- Evangelou Gerassimos – Voce e Strumenti
1. Drama Begins
2. The Gates of Solitude
3. Glory Through Death
4. Sacrilegium
5. Intermezzo
6. Ash to Ash and Dusk to Dusk
7. As a Sin
8. Dancing in the Dark
9. Escape
As A Sin
Lord Agheros è un progetto che viene dalle terre assolate del sud dell’Italia; da Catania più precisamente. La proposta musicale, tuttavia, non rispecchia assolutamente le caratteristiche di quella terra. Evangelou Gerassimos è la mente che ci cela dietro a questo lavoro, As A Sin, seconda fatica discografica dopo Hymn del 2007. Questo personaggio si occupa sia delle parti vocali di questo disco, sia degli strumenti al fine di portarci con sé attraverso questo viaggio oscuro nella tristezza e nella desolazione più profonda.

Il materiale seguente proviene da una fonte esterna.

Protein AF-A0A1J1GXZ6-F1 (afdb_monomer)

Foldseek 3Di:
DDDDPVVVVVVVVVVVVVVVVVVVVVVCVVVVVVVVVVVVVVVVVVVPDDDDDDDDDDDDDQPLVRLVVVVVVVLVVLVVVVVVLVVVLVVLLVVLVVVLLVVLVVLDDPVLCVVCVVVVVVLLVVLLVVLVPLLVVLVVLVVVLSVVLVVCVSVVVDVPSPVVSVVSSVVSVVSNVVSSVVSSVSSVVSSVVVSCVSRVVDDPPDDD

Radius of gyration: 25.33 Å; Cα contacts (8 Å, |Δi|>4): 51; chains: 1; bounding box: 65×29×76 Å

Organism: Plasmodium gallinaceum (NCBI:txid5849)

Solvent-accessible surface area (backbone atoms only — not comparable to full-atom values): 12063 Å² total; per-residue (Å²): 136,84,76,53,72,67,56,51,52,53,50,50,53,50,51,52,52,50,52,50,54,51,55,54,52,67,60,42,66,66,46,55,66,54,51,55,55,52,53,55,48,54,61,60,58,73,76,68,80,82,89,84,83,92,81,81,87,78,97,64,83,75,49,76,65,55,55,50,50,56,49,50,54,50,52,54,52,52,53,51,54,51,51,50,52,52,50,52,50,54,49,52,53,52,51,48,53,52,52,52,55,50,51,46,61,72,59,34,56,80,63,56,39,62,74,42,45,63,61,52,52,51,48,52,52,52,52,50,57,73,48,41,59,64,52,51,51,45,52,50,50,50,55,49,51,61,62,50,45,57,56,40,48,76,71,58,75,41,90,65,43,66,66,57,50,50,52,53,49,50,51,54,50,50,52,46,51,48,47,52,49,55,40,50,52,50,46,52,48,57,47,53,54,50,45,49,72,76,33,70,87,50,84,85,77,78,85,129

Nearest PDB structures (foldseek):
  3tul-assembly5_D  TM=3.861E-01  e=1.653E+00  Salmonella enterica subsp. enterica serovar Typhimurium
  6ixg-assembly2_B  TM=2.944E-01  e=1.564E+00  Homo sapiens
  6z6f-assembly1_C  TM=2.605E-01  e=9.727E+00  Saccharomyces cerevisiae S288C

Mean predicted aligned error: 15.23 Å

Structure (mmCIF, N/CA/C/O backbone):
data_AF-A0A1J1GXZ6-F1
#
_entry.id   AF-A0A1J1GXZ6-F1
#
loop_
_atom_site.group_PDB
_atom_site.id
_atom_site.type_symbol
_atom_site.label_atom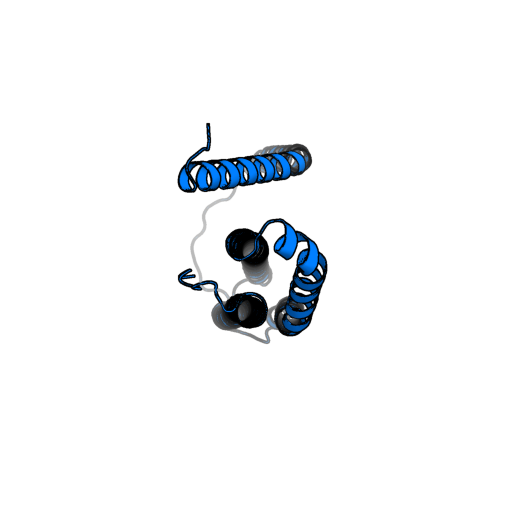_id
_atom_site.label_alt_id
_atom_site.label_comp_id
_atom_site.label_asym_id
_atom_site.label_entity_id
_atom_site.label_seq_id
_atom_site.pdbx_PDB_ins_code
_atom_site.Cartn_x
_atom_site.Cartn_y
_atom_site.Cartn_z
_atom_site.occupancy
_atom_site.B_iso_or_equiv
_atom_site.auth_seq_id
_atom_site.auth_comp_id
_atom_site.auth_asym_id
_atom_site.auth_atom_id
_atom_site.pdbx_PDB_model_num
ATOM 1 N N . MET A 1 1 ? 40.784 -0.610 -13.387 1.00 44.62 1 MET A N 1
ATOM 2 C CA . MET A 1 1 ? 40.343 -1.800 -12.629 1.00 44.62 1 MET A CA 1
ATOM 3 C C . MET A 1 1 ? 38.820 -1.776 -12.645 1.00 44.62 1 MET A C 1
ATOM 5 O O . MET A 1 1 ? 38.249 -0.899 -12.014 1.00 44.62 1 MET A O 1
ATOM 9 N N . MET A 1 2 ? 38.166 -2.590 -13.483 1.00 50.25 2 MET A N 1
ATOM 10 C CA . MET A 1 2 ? 36.698 -2.664 -13.496 1.00 50.25 2 MET A CA 1
ATOM 11 C C . MET A 1 2 ? 36.267 -3.551 -12.330 1.00 50.25 2 MET A C 1
ATOM 13 O O . MET A 1 2 ? 36.657 -4.715 -12.270 1.00 50.25 2 MET A O 1
ATOM 17 N N . PHE A 1 3 ? 35.522 -2.992 -11.380 1.00 57.12 3 PHE A N 1
ATOM 18 C CA . PHE A 1 3 ? 34.920 -3.782 -10.312 1.00 57.12 3 PHE A CA 1
ATOM 19 C C . PHE A 1 3 ? 33.878 -4.741 -10.898 1.00 57.12 3 PHE A C 1
ATOM 21 O O . PHE A 1 3 ? 33.215 -4.420 -11.886 1.00 57.12 3 PHE A O 1
ATOM 28 N N . SER A 1 4 ? 33.743 -5.933 -10.312 1.00 74.50 4 SER A N 1
ATOM 29 C CA . SER A 1 4 ? 32.741 -6.901 -10.762 1.00 74.50 4 SER A CA 1
ATOM 30 C C . SER A 1 4 ? 31.329 -6.345 -10.549 1.00 74.50 4 SER A C 1
ATOM 32 O O . SER A 1 4 ? 31.084 -5.609 -9.592 1.00 74.50 4 SER A O 1
ATOM 34 N N . LYS A 1 5 ? 30.378 -6.719 -11.417 1.00 57.16 5 LYS A N 1
ATOM 35 C CA . LYS A 1 5 ? 28.967 -6.305 -11.295 1.00 57.16 5 LYS A CA 1
ATOM 36 C C . LYS A 1 5 ? 28.413 -6.557 -9.886 1.00 57.16 5 LYS A C 1
ATOM 38 O O . LYS A 1 5 ? 27.773 -5.678 -9.324 1.00 57.16 5 LYS A O 1
ATOM 43 N N . ASN A 1 6 ? 28.755 -7.692 -9.276 1.00 60.62 6 ASN A N 1
ATOM 44 C CA . ASN A 1 6 ? 28.324 -8.024 -7.916 1.00 60.62 6 ASN A CA 1
ATOM 45 C C . ASN A 1 6 ? 28.905 -7.065 -6.868 1.00 60.62 6 ASN A C 1
ATOM 47 O O . ASN A 1 6 ? 28.189 -6.640 -5.970 1.00 60.62 6 ASN A O 1
ATOM 51 N N . PHE A 1 7 ? 30.174 -6.668 -6.999 1.00 70.56 7 PHE A N 1
ATOM 52 C CA . PHE A 1 7 ? 30.777 -5.684 -6.097 1.00 70.56 7 PHE A CA 1
ATOM 53 C C . PHE A 1 7 ? 30.070 -4.330 -6.188 1.00 70.56 7 PHE A C 1
ATOM 55 O O . PHE A 1 7 ? 29.802 -3.708 -5.167 1.00 70.56 7 PHE A O 1
ATOM 62 N N . ILE A 1 8 ? 29.717 -3.902 -7.401 1.00 69.69 8 ILE A N 1
ATOM 63 C CA . ILE A 1 8 ? 28.993 -2.650 -7.638 1.00 69.69 8 ILE A CA 1
ATOM 64 C C . ILE A 1 8 ? 27.598 -2.712 -6.994 1.00 69.69 8 ILE A C 1
ATOM 66 O O . ILE A 1 8 ? 27.220 -1.780 -6.292 1.00 69.69 8 ILE A O 1
ATOM 70 N N . ILE A 1 9 ? 26.873 -3.826 -7.142 1.00 63.03 9 ILE A N 1
ATOM 71 C CA . ILE A 1 9 ? 25.551 -4.040 -6.522 1.00 63.03 9 ILE A CA 1
ATOM 72 C C . ILE A 1 9 ? 25.630 -3.953 -5.000 1.00 63.03 9 ILE A C 1
ATOM 74 O O . ILE A 1 9 ? 24.875 -3.198 -4.385 1.00 63.03 9 ILE A O 1
ATOM 78 N N . TYR A 1 10 ? 26.561 -4.688 -4.388 1.00 69.75 10 TYR A N 1
ATOM 79 C CA . TYR A 1 10 ? 26.744 -4.656 -2.939 1.00 69.75 10 TYR A CA 1
ATOM 80 C C . TYR A 1 10 ? 27.151 -3.266 -2.457 1.00 69.75 10 TYR A C 1
ATOM 82 O O . TYR A 1 10 ? 26.628 -2.790 -1.454 1.00 69.75 10 TYR A O 1
ATOM 90 N N . PHE A 1 11 ? 28.041 -2.593 -3.186 1.00 74.06 11 PHE A N 1
ATOM 91 C CA . PHE A 1 11 ? 28.529 -1.273 -2.814 1.00 74.06 11 PHE A CA 1
ATOM 92 C C . PHE A 1 11 ? 27.434 -0.208 -2.894 1.00 74.06 11 PHE A C 1
ATOM 94 O O . PHE A 1 11 ? 27.272 0.555 -1.947 1.00 74.06 11 PHE A O 1
ATOM 101 N N . PHE A 1 12 ? 26.644 -0.172 -3.971 1.00 72.06 12 PHE A N 1
ATOM 102 C CA . PHE A 1 12 ? 25.539 0.780 -4.087 1.00 72.06 12 PHE A CA 1
ATOM 103 C C . PHE A 1 12 ? 24.415 0.469 -3.098 1.00 72.06 12 PHE A C 1
ATOM 105 O O . PHE A 1 12 ? 23.937 1.388 -2.441 1.00 72.06 12 PHE A O 1
ATOM 112 N N . SER A 1 13 ? 24.055 -0.802 -2.900 1.00 69.12 13 SER A N 1
ATOM 113 C CA . SER A 1 13 ? 23.049 -1.187 -1.896 1.00 69.12 13 SER A CA 1
ATOM 114 C C . SER A 1 13 ? 23.479 -0.776 -0.485 1.00 69.12 13 SER A C 1
ATOM 116 O O . SER A 1 13 ? 22.686 -0.224 0.274 1.00 69.12 13 SER A O 1
ATOM 118 N N . LEU A 1 14 ? 24.760 -0.967 -0.149 1.00 68.00 14 LEU A N 1
ATOM 119 C CA . LEU A 1 14 ? 25.337 -0.539 1.124 1.00 68.00 14 LEU A CA 1
ATOM 120 C C . LEU A 1 14 ? 25.385 0.992 1.244 1.00 68.00 14 LEU A C 1
ATOM 122 O O . LEU A 1 14 ? 25.041 1.532 2.291 1.00 68.00 14 LEU A O 1
ATOM 126 N N . LEU A 1 15 ? 25.780 1.700 0.183 1.00 80.00 15 LEU A N 1
ATOM 127 C CA . LEU A 1 15 ? 25.839 3.163 0.149 1.00 80.00 15 LEU A CA 1
ATOM 128 C C . LEU A 1 15 ? 24.450 3.777 0.366 1.00 80.00 15 LEU A C 1
ATOM 130 O O . LEU A 1 15 ? 24.304 4.704 1.160 1.00 80.00 15 LEU A O 1
ATOM 134 N N . PHE A 1 16 ? 23.427 3.240 -0.300 1.00 68.94 16 PHE A N 1
ATOM 135 C CA . PHE A 1 16 ? 22.048 3.695 -0.154 1.00 68.94 16 PHE A CA 1
ATOM 136 C C . PHE A 1 16 ? 21.459 3.338 1.212 1.00 68.94 16 PHE A C 1
ATOM 138 O O . PHE A 1 16 ? 20.809 4.189 1.816 1.00 68.94 16 PHE A O 1
ATOM 145 N N . LEU A 1 17 ? 21.747 2.147 1.751 1.00 72.38 17 LEU A N 1
ATOM 146 C CA . LEU A 1 17 ? 21.379 1.785 3.124 1.00 72.38 17 LEU A CA 1
ATOM 147 C C . LEU A 1 17 ? 21.993 2.765 4.135 1.00 72.38 17 LEU A C 1
ATOM 149 O O . LEU A 1 17 ? 21.307 3.244 5.032 1.00 72.38 17 LEU A O 1
ATOM 153 N N . LEU A 1 18 ? 23.273 3.110 3.970 1.00 62.41 18 LEU A N 1
ATOM 154 C CA . LEU A 1 18 ? 23.967 4.064 4.836 1.00 62.41 18 LEU A CA 1
ATOM 155 C C . LEU A 1 18 ? 23.393 5.481 4.708 1.00 62.41 18 LEU A C 1
ATOM 157 O O . LEU A 1 18 ? 23.176 6.137 5.725 1.00 62.41 18 LEU A O 1
ATOM 161 N N . LEU A 1 19 ? 23.093 5.942 3.492 1.00 68.38 19 LEU A N 1
ATOM 162 C CA . LEU A 1 19 ? 22.430 7.231 3.254 1.00 68.38 19 LEU A CA 1
ATOM 163 C C . LEU A 1 19 ? 21.035 7.280 3.885 1.00 68.38 19 LEU A C 1
ATOM 165 O O . LEU A 1 19 ? 20.679 8.283 4.502 1.00 68.38 19 LEU A O 1
ATOM 169 N N . HIS A 1 20 ? 20.274 6.190 3.797 1.00 61.88 20 HIS A N 1
ATOM 170 C CA . HIS A 1 20 ? 18.962 6.072 4.423 1.00 61.88 20 HIS A CA 1
ATOM 171 C C . HIS A 1 20 ? 19.062 6.084 5.956 1.00 61.88 20 HIS A C 1
ATOM 173 O O . HIS A 1 20 ? 18.360 6.851 6.612 1.00 61.88 20 HIS A O 1
ATOM 179 N N . CYS A 1 21 ? 20.009 5.338 6.533 1.00 55.59 21 CYS A N 1
ATOM 180 C CA . CYS A 1 21 ? 20.290 5.356 7.971 1.00 55.59 21 CYS A CA 1
ATOM 181 C C . CYS A 1 21 ? 20.705 6.748 8.476 1.00 55.59 21 CYS A C 1
ATOM 183 O O . CYS A 1 21 ? 20.302 7.148 9.569 1.00 55.59 21 CYS A O 1
ATOM 185 N N . MET A 1 22 ? 21.495 7.500 7.700 1.00 61.09 22 MET A N 1
ATOM 186 C CA . MET A 1 22 ? 21.878 8.870 8.057 1.00 61.09 22 MET A CA 1
ATOM 187 C C . MET A 1 22 ? 20.708 9.854 7.948 1.00 61.09 22 MET A C 1
ATOM 189 O O . MET A 1 22 ? 20.562 10.715 8.814 1.00 61.09 22 MET A O 1
ATOM 193 N N . HIS A 1 23 ? 19.846 9.707 6.939 1.00 56.53 23 HIS A N 1
ATOM 194 C CA . HIS A 1 23 ? 18.619 10.496 6.809 1.00 56.53 23 HIS A CA 1
ATOM 195 C C . HIS A 1 23 ? 17.664 10.264 7.997 1.00 56.53 23 HIS A C 1
ATOM 197 O O . HIS A 1 23 ? 17.141 11.215 8.577 1.00 56.53 23 HIS A O 1
ATOM 203 N N . ASP A 1 24 ? 17.503 9.012 8.431 1.00 51.62 24 ASP A N 1
ATOM 204 C CA . ASP A 1 24 ? 16.690 8.657 9.601 1.00 51.62 24 ASP A CA 1
ATOM 205 C C . ASP A 1 24 ? 17.293 9.151 10.926 1.00 51.62 24 ASP A C 1
ATOM 207 O O . ASP A 1 24 ? 16.566 9.550 11.839 1.00 51.62 24 ASP A O 1
ATOM 211 N N . MET A 1 25 ? 18.625 9.167 11.047 1.00 53.25 25 MET A N 1
ATOM 212 C CA . MET A 1 25 ? 19.315 9.753 12.203 1.00 53.25 25 MET A CA 1
ATOM 213 C C . MET A 1 25 ? 19.098 11.269 12.296 1.00 53.25 25 MET A C 1
ATOM 215 O O . MET A 1 25 ? 18.894 11.772 13.400 1.00 53.25 25 MET A O 1
ATOM 219 N N . LEU A 1 26 ? 19.046 11.982 11.165 1.00 48.38 26 LEU A N 1
ATOM 220 C CA . LEU A 1 26 ? 18.772 13.425 11.138 1.00 48.38 26 LEU A CA 1
ATOM 221 C C . LEU A 1 26 ? 17.354 13.764 11.638 1.00 48.38 26 LEU A C 1
ATOM 223 O O . LEU A 1 26 ? 17.140 14.805 12.256 1.00 48.38 26 LEU A O 1
ATOM 227 N N . HIS A 1 27 ? 16.381 12.867 11.446 1.00 46.84 27 HIS A N 1
ATOM 228 C CA . HIS A 1 27 ? 15.033 13.019 12.005 1.00 46.84 27 HIS A CA 1
ATOM 229 C C . HIS A 1 27 ? 14.925 12.628 13.490 1.00 46.84 27 HIS A C 1
ATOM 231 O O . HIS A 1 27 ? 13.992 13.065 14.172 1.00 46.84 27 HIS A O 1
ATOM 237 N N . LYS A 1 28 ? 15.877 11.852 14.029 1.00 46.91 28 LYS A N 1
ATOM 238 C CA . LYS A 1 28 ? 15.872 11.406 15.434 1.00 46.91 28 LYS A CA 1
ATOM 239 C C . LYS A 1 28 ? 16.368 12.452 16.436 1.00 46.91 28 LYS A C 1
ATOM 241 O O . LYS A 1 28 ? 16.038 12.325 17.616 1.00 46.91 28 LYS A O 1
ATOM 246 N N . GLU A 1 29 ? 17.064 13.510 16.020 1.00 43.66 29 GLU A N 1
ATOM 247 C CA . GLU A 1 29 ? 17.437 14.595 16.949 1.00 43.66 29 GLU A CA 1
ATOM 248 C C . GLU A 1 29 ? 16.209 15.333 17.517 1.00 43.66 29 GLU A C 1
ATOM 250 O O . GLU A 1 29 ? 16.221 15.733 18.681 1.00 43.66 29 GLU A O 1
ATOM 255 N N . ASN A 1 30 ? 15.085 15.370 16.789 1.00 42.62 30 ASN A N 1
ATOM 256 C CA . ASN A 1 30 ? 13.807 15.871 17.317 1.00 42.62 30 ASN A CA 1
ATOM 257 C C . ASN A 1 30 ? 13.096 14.886 18.270 1.00 42.62 30 ASN A C 1
ATOM 259 O O . ASN A 1 30 ? 12.279 15.304 19.090 1.00 42.62 30 ASN A O 1
ATOM 263 N N . LEU A 1 31 ? 13.417 13.588 18.219 1.00 40.34 31 LEU A N 1
ATOM 264 C CA . LEU A 1 31 ? 12.841 12.563 19.103 1.00 40.34 31 LEU A CA 1
ATOM 265 C C . LEU A 1 31 ? 13.472 12.563 20.501 1.00 40.34 31 LEU A C 1
ATOM 267 O O . LEU A 1 31 ? 12.797 12.214 21.472 1.00 40.34 31 LEU A O 1
ATOM 271 N N . ARG A 1 32 ? 14.734 12.994 20.634 1.00 37.97 32 ARG A N 1
ATOM 272 C CA . ARG A 1 32 ? 15.436 13.038 21.929 1.00 37.97 32 ARG A CA 1
ATOM 273 C C . ARG A 1 32 ? 14.768 14.013 22.910 1.00 37.97 32 ARG A C 1
ATOM 275 O O . ARG A 1 32 ? 14.572 13.665 24.070 1.00 37.97 32 ARG A O 1
ATOM 282 N N . LEU A 1 33 ? 14.291 15.157 22.410 1.00 43.38 33 LEU A N 1
ATOM 283 C CA . LEU A 1 33 ?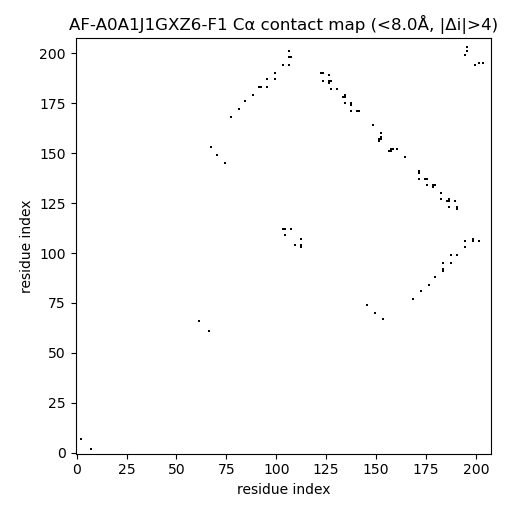 13.518 16.139 23.187 1.00 43.38 33 LEU A CA 1
ATOM 284 C C . LEU A 1 33 ? 12.126 15.629 23.610 1.00 43.38 33 LEU A C 1
ATOM 286 O O . LEU A 1 33 ? 11.600 16.050 24.642 1.00 43.38 33 LEU A O 1
ATOM 290 N N . VAL A 1 34 ? 11.518 14.722 22.839 1.00 43.41 34 VAL A N 1
ATOM 291 C CA . VAL A 1 34 ? 10.197 14.140 23.146 1.00 43.41 34 VAL A CA 1
ATOM 292 C C . VAL A 1 34 ? 10.315 12.999 24.163 1.00 43.41 34 VAL A C 1
ATOM 294 O O . VAL A 1 34 ? 9.481 12.889 25.064 1.00 43.41 34 VAL A O 1
ATOM 297 N N . LEU A 1 35 ? 11.372 12.189 24.070 1.00 39.31 35 LEU A N 1
ATOM 298 C CA . LEU A 1 35 ? 11.645 11.094 25.004 1.00 39.31 35 LEU A CA 1
ATOM 299 C C . LEU A 1 35 ? 12.059 11.598 26.394 1.00 39.31 35 LEU A C 1
ATOM 301 O O . LEU A 1 35 ? 11.560 11.069 27.387 1.00 39.31 35 LEU A O 1
ATOM 305 N N . GLU A 1 36 ? 12.861 12.666 26.487 1.00 42.88 36 GLU A N 1
ATOM 306 C CA . GLU A 1 36 ? 13.208 13.280 27.781 1.00 42.88 36 GLU A CA 1
ATOM 307 C C . GLU A 1 36 ? 11.971 13.831 28.511 1.00 42.88 36 GLU A C 1
ATOM 309 O O . GLU A 1 36 ? 11.829 13.633 29.717 1.00 42.88 36 GLU A O 1
ATOM 314 N N . ARG A 1 37 ? 11.003 14.426 27.795 1.00 44.56 37 ARG A N 1
ATOM 315 C CA . ARG A 1 37 ? 9.745 14.901 28.407 1.00 44.56 37 ARG A CA 1
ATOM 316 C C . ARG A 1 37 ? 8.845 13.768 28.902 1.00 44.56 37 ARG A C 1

Lo stile di questa one-man band è decadente ed assolutamente angosciante. Di metal, nel vero senso della parola, qui ne troverete ben poco, poiché il nostro uomo si diletta per la maggior parte della durata del disco a suonare un genere che si può classificare come una via di mezzo tra il funeral doom, il gothic e l’ambient. I tempi non sono assolutamente veloci, come a voler descrivere una lenta agonia di un corpo lacerato dalle sofferenze e svuotato da ogni benché minima forma di felicità, accompagnando l’uso preponderante delle tastiere e del piano. Il mood del disco è incredibilmente oscuro, soffocante e sicuramente i pianti di sottofondo a Drama Begins ci fanno immediatamente capire cosa ci riserverà l’album in questione.
Le prime note di piano in The Gate of Solitude trasudano di malinconia e pura depressione. Qui il gothic, quello più tenebroso, è accompagnato da un acido screaming da parte del cantante. A dire il vero, proprio quest’elemento non combacia e non s’inserisce molto bene nelle influenze musicali del disco e sovente la voce così brutale pare un po’ forzata, seppure relegata quasi come sfondo, come a volere dare, giustamente, più importanza alla musica. Sicuramente, la melodia degli strumenti ci fornisce gli elementi più esaltanti dell’intero disco, poiché solo attraverso essa possiamo veramente capire il livello di sofferenza interiore che il musicista ci vuole trasmettere. La voce è come un surplus in dolore e proprio la tonalità estrema, ci provvede forse l’unica influenza dal black metal.
Sovente ci troviamo a che fare con momenti in cui le tastiere rubano la scena, lanciandosi in lunghe sezioni in cui il resto degli strumenti sembra addirittura non necessario, tanto che sono evocative queste semplici note. La chitarra pare quasi inesistente o semplicemente anch’essa non ha rivestito un ruolo fondamentale nel momento della stesura dei pezzi. Glory Through Death rievoca perfettamente il titolo in musica, posizionandosi a metà tra partiture al limite dell’ambient con tocchi epici e la classica andatura dark/gothic. Questa volta possiamo anche trovare dei cori in voce pulita che sicuramente fanno più bella figura per l’atmosfera del disco. Sacrilegium non perde nulla in termini d’influenze horror, ma cambia decisamente rotta man mano che si va avanti. Qui vi possiamo trovare influenze veramente particolari che rasentano ritmi tribali e arabi, mentre la chitarra si fa notare con più decisione.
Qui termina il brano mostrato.